OK I should not have mentioned drugs and homeless, I can see how it would appear that I was trying to justify 'getting my own way'. It is irrelevant to this post. My apologies for an ill thought out post.
Lastmates - I will gladly pick them up on a Tuesday and take DS to Cubs BUT I do need diesel money for it, he has said no.
I did not say to DS 'either go to cubs or go to your dads', that would be extremely unfair for a child to make that decision. I did ascertain that he wants to continue with cubs.
I have not 'set up temptations' - DS graduated from beavers and moved up to cubs. Just for your information two years ago the midweek contact was on a Wednesday but then DS started beavers so we moved the days. We have also come to an agreement to that on his weekends with the children they stay with me on Friday night and I take DD to ballet on the Saturday and then drop them to him to save him the hassle of taking her there. I should have mentioned how flexible I/we have been in the past sooner.

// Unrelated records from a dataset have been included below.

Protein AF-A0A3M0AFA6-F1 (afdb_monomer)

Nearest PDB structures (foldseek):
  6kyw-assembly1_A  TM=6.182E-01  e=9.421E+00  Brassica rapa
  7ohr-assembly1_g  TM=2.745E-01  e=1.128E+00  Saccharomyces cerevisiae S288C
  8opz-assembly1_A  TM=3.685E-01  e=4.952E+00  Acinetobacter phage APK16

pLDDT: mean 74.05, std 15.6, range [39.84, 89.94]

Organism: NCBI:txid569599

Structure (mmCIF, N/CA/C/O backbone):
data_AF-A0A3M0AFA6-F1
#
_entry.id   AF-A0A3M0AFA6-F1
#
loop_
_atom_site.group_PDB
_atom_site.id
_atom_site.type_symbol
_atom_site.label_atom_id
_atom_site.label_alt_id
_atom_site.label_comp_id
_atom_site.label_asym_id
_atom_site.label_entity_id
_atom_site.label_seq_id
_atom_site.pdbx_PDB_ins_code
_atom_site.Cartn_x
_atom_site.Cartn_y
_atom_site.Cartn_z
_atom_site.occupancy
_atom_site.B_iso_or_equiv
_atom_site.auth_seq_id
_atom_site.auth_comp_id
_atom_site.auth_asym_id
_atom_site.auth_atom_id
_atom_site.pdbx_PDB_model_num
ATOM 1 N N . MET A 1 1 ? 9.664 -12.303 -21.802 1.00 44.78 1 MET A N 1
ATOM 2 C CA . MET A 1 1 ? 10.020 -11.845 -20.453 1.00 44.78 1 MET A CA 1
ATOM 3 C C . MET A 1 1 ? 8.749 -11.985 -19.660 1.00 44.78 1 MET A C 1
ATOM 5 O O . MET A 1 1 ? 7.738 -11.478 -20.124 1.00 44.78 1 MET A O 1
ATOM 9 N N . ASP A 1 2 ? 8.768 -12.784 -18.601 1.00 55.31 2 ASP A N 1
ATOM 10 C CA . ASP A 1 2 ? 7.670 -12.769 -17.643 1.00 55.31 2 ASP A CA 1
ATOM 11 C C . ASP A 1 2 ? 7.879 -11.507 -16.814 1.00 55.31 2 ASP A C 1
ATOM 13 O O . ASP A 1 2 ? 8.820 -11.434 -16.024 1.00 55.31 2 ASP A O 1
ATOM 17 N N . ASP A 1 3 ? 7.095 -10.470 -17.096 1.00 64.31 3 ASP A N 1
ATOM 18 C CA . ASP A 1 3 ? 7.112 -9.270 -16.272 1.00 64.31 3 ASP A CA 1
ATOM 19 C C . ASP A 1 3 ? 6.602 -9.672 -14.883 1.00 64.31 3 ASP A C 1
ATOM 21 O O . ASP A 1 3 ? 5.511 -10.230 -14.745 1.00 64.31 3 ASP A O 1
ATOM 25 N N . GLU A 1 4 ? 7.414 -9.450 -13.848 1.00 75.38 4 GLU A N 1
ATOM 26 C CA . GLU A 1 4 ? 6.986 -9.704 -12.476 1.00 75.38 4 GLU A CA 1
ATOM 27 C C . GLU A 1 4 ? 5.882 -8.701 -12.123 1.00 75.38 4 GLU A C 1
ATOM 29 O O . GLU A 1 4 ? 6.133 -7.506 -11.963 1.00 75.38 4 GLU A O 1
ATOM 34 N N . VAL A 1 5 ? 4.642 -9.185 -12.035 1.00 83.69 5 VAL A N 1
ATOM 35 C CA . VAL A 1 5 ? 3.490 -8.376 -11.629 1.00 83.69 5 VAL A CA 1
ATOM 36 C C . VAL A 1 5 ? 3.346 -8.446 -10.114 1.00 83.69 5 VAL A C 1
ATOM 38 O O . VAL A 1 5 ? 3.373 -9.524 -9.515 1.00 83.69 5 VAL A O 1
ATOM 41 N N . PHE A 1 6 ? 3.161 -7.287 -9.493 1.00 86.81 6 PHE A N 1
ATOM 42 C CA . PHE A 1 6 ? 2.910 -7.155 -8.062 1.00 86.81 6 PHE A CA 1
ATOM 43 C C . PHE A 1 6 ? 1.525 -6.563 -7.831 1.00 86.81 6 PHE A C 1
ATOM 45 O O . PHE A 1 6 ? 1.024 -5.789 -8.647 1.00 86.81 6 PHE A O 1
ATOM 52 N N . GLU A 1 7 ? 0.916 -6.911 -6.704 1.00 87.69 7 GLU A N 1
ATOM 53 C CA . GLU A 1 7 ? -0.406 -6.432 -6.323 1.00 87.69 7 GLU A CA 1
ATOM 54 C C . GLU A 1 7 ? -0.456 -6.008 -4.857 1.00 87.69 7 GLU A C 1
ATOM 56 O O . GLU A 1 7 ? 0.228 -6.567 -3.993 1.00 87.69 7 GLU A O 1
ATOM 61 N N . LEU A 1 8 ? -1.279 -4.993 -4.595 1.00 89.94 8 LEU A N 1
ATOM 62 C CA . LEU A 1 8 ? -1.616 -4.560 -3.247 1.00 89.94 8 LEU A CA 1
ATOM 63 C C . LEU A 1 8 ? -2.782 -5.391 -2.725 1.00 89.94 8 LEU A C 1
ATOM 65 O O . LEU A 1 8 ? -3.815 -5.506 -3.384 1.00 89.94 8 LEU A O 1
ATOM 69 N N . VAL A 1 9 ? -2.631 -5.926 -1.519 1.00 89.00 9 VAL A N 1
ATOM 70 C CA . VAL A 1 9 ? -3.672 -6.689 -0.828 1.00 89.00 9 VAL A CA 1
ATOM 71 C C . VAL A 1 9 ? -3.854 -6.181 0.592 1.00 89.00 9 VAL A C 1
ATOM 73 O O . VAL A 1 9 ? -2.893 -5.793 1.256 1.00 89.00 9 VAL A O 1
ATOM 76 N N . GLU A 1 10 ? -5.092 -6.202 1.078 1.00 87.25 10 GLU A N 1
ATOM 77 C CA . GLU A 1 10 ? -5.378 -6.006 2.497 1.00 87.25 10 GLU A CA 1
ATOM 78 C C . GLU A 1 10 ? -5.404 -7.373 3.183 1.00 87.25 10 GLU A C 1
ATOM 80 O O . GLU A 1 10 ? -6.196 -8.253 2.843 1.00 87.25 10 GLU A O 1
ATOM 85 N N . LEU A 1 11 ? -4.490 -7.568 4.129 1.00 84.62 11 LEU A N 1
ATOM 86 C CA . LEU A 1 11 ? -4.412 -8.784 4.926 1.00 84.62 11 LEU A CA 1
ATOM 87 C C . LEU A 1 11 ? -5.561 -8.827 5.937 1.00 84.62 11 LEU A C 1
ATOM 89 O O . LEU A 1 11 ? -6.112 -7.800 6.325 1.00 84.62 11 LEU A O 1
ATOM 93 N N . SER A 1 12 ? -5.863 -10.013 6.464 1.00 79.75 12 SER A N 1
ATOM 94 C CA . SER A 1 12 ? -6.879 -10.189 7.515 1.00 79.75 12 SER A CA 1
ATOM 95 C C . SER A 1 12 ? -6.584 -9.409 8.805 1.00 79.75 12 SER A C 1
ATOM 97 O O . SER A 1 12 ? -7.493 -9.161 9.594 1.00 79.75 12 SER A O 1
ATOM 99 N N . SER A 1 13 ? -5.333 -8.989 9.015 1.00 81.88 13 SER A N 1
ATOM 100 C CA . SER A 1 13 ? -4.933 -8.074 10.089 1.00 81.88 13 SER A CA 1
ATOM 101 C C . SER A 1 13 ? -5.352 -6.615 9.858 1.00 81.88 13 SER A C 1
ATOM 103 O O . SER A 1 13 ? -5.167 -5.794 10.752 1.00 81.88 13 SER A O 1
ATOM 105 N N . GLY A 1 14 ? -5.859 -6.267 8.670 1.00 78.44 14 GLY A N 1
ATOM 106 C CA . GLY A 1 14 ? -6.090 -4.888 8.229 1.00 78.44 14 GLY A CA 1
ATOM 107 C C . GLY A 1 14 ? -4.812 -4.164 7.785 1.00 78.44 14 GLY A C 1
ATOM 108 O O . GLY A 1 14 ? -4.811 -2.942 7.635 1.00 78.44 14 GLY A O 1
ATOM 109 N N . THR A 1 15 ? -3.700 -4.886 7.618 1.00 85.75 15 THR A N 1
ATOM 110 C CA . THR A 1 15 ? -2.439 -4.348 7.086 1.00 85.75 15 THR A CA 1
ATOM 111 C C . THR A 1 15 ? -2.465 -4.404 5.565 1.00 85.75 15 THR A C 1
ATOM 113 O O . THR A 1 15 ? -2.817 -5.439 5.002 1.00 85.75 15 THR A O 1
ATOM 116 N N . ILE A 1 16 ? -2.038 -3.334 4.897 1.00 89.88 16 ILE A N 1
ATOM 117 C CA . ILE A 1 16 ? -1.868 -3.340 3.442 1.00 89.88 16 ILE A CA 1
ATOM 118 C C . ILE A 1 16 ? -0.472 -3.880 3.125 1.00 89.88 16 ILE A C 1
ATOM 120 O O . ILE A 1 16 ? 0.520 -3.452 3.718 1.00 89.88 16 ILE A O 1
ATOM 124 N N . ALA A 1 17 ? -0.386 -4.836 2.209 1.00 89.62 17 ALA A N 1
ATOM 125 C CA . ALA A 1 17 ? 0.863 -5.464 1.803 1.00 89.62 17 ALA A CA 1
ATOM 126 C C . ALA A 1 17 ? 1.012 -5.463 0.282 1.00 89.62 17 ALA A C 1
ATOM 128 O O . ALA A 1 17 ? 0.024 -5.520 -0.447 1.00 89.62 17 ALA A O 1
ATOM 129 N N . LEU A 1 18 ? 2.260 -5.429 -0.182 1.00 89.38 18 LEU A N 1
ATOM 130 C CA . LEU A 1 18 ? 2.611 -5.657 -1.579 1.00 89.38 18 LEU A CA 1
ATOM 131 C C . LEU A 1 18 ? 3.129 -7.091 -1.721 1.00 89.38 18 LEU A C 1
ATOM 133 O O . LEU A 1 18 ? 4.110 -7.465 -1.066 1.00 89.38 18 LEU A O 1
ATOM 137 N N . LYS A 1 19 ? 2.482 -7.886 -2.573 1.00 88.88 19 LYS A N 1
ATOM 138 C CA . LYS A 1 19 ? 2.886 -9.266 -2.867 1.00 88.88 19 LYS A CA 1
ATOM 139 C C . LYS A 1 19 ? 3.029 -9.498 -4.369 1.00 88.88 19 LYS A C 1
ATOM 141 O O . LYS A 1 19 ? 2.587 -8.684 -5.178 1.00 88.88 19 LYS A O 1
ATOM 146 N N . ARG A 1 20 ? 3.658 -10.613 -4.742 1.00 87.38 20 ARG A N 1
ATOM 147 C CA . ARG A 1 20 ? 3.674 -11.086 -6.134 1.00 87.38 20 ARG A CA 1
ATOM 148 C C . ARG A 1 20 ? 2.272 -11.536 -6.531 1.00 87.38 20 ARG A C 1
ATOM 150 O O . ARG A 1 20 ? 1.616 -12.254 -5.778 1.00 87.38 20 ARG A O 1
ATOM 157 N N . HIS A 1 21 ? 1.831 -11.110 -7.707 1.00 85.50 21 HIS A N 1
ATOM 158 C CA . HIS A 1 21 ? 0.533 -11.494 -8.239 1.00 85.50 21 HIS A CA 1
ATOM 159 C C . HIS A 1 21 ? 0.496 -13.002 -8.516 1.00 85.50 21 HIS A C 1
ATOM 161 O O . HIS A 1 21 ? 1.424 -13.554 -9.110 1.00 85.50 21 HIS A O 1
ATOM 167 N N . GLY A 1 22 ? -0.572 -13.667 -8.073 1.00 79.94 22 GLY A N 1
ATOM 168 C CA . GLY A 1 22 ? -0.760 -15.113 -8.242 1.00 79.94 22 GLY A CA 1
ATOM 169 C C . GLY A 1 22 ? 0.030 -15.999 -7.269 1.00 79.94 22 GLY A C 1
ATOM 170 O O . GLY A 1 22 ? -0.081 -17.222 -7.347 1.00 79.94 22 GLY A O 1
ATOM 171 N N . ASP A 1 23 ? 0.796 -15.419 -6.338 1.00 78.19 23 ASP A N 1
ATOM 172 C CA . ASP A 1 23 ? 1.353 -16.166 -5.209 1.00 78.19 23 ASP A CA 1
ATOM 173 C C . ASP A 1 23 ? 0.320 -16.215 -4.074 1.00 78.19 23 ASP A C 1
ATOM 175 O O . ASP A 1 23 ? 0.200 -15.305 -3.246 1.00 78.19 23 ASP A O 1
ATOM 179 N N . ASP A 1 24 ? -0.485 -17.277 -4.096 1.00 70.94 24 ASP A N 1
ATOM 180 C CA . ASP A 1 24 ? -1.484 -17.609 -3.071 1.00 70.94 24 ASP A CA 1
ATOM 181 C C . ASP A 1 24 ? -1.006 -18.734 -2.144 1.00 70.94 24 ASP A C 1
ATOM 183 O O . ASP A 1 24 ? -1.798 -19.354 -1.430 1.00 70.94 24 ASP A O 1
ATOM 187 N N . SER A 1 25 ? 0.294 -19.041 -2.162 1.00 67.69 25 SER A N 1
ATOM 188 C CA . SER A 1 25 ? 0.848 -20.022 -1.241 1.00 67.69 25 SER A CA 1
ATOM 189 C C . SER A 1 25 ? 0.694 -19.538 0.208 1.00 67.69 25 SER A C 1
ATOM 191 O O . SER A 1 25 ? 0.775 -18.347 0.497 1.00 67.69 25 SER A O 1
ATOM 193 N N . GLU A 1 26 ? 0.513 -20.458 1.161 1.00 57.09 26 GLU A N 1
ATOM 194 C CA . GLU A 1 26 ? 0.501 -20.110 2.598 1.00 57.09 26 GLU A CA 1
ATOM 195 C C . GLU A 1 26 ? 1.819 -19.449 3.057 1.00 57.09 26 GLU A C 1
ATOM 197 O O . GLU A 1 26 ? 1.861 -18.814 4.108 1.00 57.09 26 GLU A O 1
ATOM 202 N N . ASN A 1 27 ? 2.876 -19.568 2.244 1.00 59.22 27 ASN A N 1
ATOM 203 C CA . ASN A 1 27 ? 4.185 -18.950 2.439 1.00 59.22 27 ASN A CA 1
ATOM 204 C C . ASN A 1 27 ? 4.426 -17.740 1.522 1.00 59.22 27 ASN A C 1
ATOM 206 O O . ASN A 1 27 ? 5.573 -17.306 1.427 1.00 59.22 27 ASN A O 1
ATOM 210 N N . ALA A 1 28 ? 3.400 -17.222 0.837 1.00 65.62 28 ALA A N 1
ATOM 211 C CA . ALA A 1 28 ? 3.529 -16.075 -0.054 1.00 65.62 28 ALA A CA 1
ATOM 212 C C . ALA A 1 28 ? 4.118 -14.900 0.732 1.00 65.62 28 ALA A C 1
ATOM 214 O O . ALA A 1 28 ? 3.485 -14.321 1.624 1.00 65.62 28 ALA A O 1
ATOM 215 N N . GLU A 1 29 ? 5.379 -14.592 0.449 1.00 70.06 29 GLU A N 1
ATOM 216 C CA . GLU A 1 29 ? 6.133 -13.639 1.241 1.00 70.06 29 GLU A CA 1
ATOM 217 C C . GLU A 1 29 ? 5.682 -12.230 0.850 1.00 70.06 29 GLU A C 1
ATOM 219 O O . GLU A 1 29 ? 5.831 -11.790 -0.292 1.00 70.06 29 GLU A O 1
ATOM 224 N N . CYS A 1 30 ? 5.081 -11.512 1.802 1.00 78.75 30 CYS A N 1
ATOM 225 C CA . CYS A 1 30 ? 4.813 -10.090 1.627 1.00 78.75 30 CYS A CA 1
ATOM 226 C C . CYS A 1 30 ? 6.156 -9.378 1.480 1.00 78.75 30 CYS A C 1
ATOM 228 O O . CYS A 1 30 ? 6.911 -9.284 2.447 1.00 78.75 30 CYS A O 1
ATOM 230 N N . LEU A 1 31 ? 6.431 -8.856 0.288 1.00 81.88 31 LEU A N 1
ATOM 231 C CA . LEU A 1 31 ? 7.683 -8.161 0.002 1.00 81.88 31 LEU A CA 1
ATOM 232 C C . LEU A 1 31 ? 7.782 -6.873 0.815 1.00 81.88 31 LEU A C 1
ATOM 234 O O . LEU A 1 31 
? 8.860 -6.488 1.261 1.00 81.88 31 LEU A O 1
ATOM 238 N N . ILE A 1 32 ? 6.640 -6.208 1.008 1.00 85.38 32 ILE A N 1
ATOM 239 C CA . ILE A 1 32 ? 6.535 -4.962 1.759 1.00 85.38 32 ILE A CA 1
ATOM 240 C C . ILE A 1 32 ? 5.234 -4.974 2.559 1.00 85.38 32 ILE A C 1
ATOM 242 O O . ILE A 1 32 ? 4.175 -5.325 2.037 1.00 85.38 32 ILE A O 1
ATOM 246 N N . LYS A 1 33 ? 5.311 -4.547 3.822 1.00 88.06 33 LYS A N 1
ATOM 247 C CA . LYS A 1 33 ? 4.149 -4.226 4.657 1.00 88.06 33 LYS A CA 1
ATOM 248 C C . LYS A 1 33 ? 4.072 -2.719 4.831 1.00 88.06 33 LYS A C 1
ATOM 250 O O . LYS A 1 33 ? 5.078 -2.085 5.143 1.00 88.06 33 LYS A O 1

CHN, as I think I said in my original post Dad is 11 miles away and clubs and school are half way between us.
STIDW (trying to figure out what that is an acronym for???). You speak some very wise words!
Just as an aside I had a text from their dad on Tuesday to say that he would not have been able to pick them up from school, let alone take DS to cubs.
Why should the children miss out on clubs? I'm a massive fan of scouts, I think it's brilliant, and it helps build important life skills. Part of parenting is taking your children to these clubs, it shouldn't matter if you're the nrp or not. He needs to suck it up and change the contact day to suit the children.
That is what he is asking. OP doesn't want to. Why should the NRP get to see so little of his kids?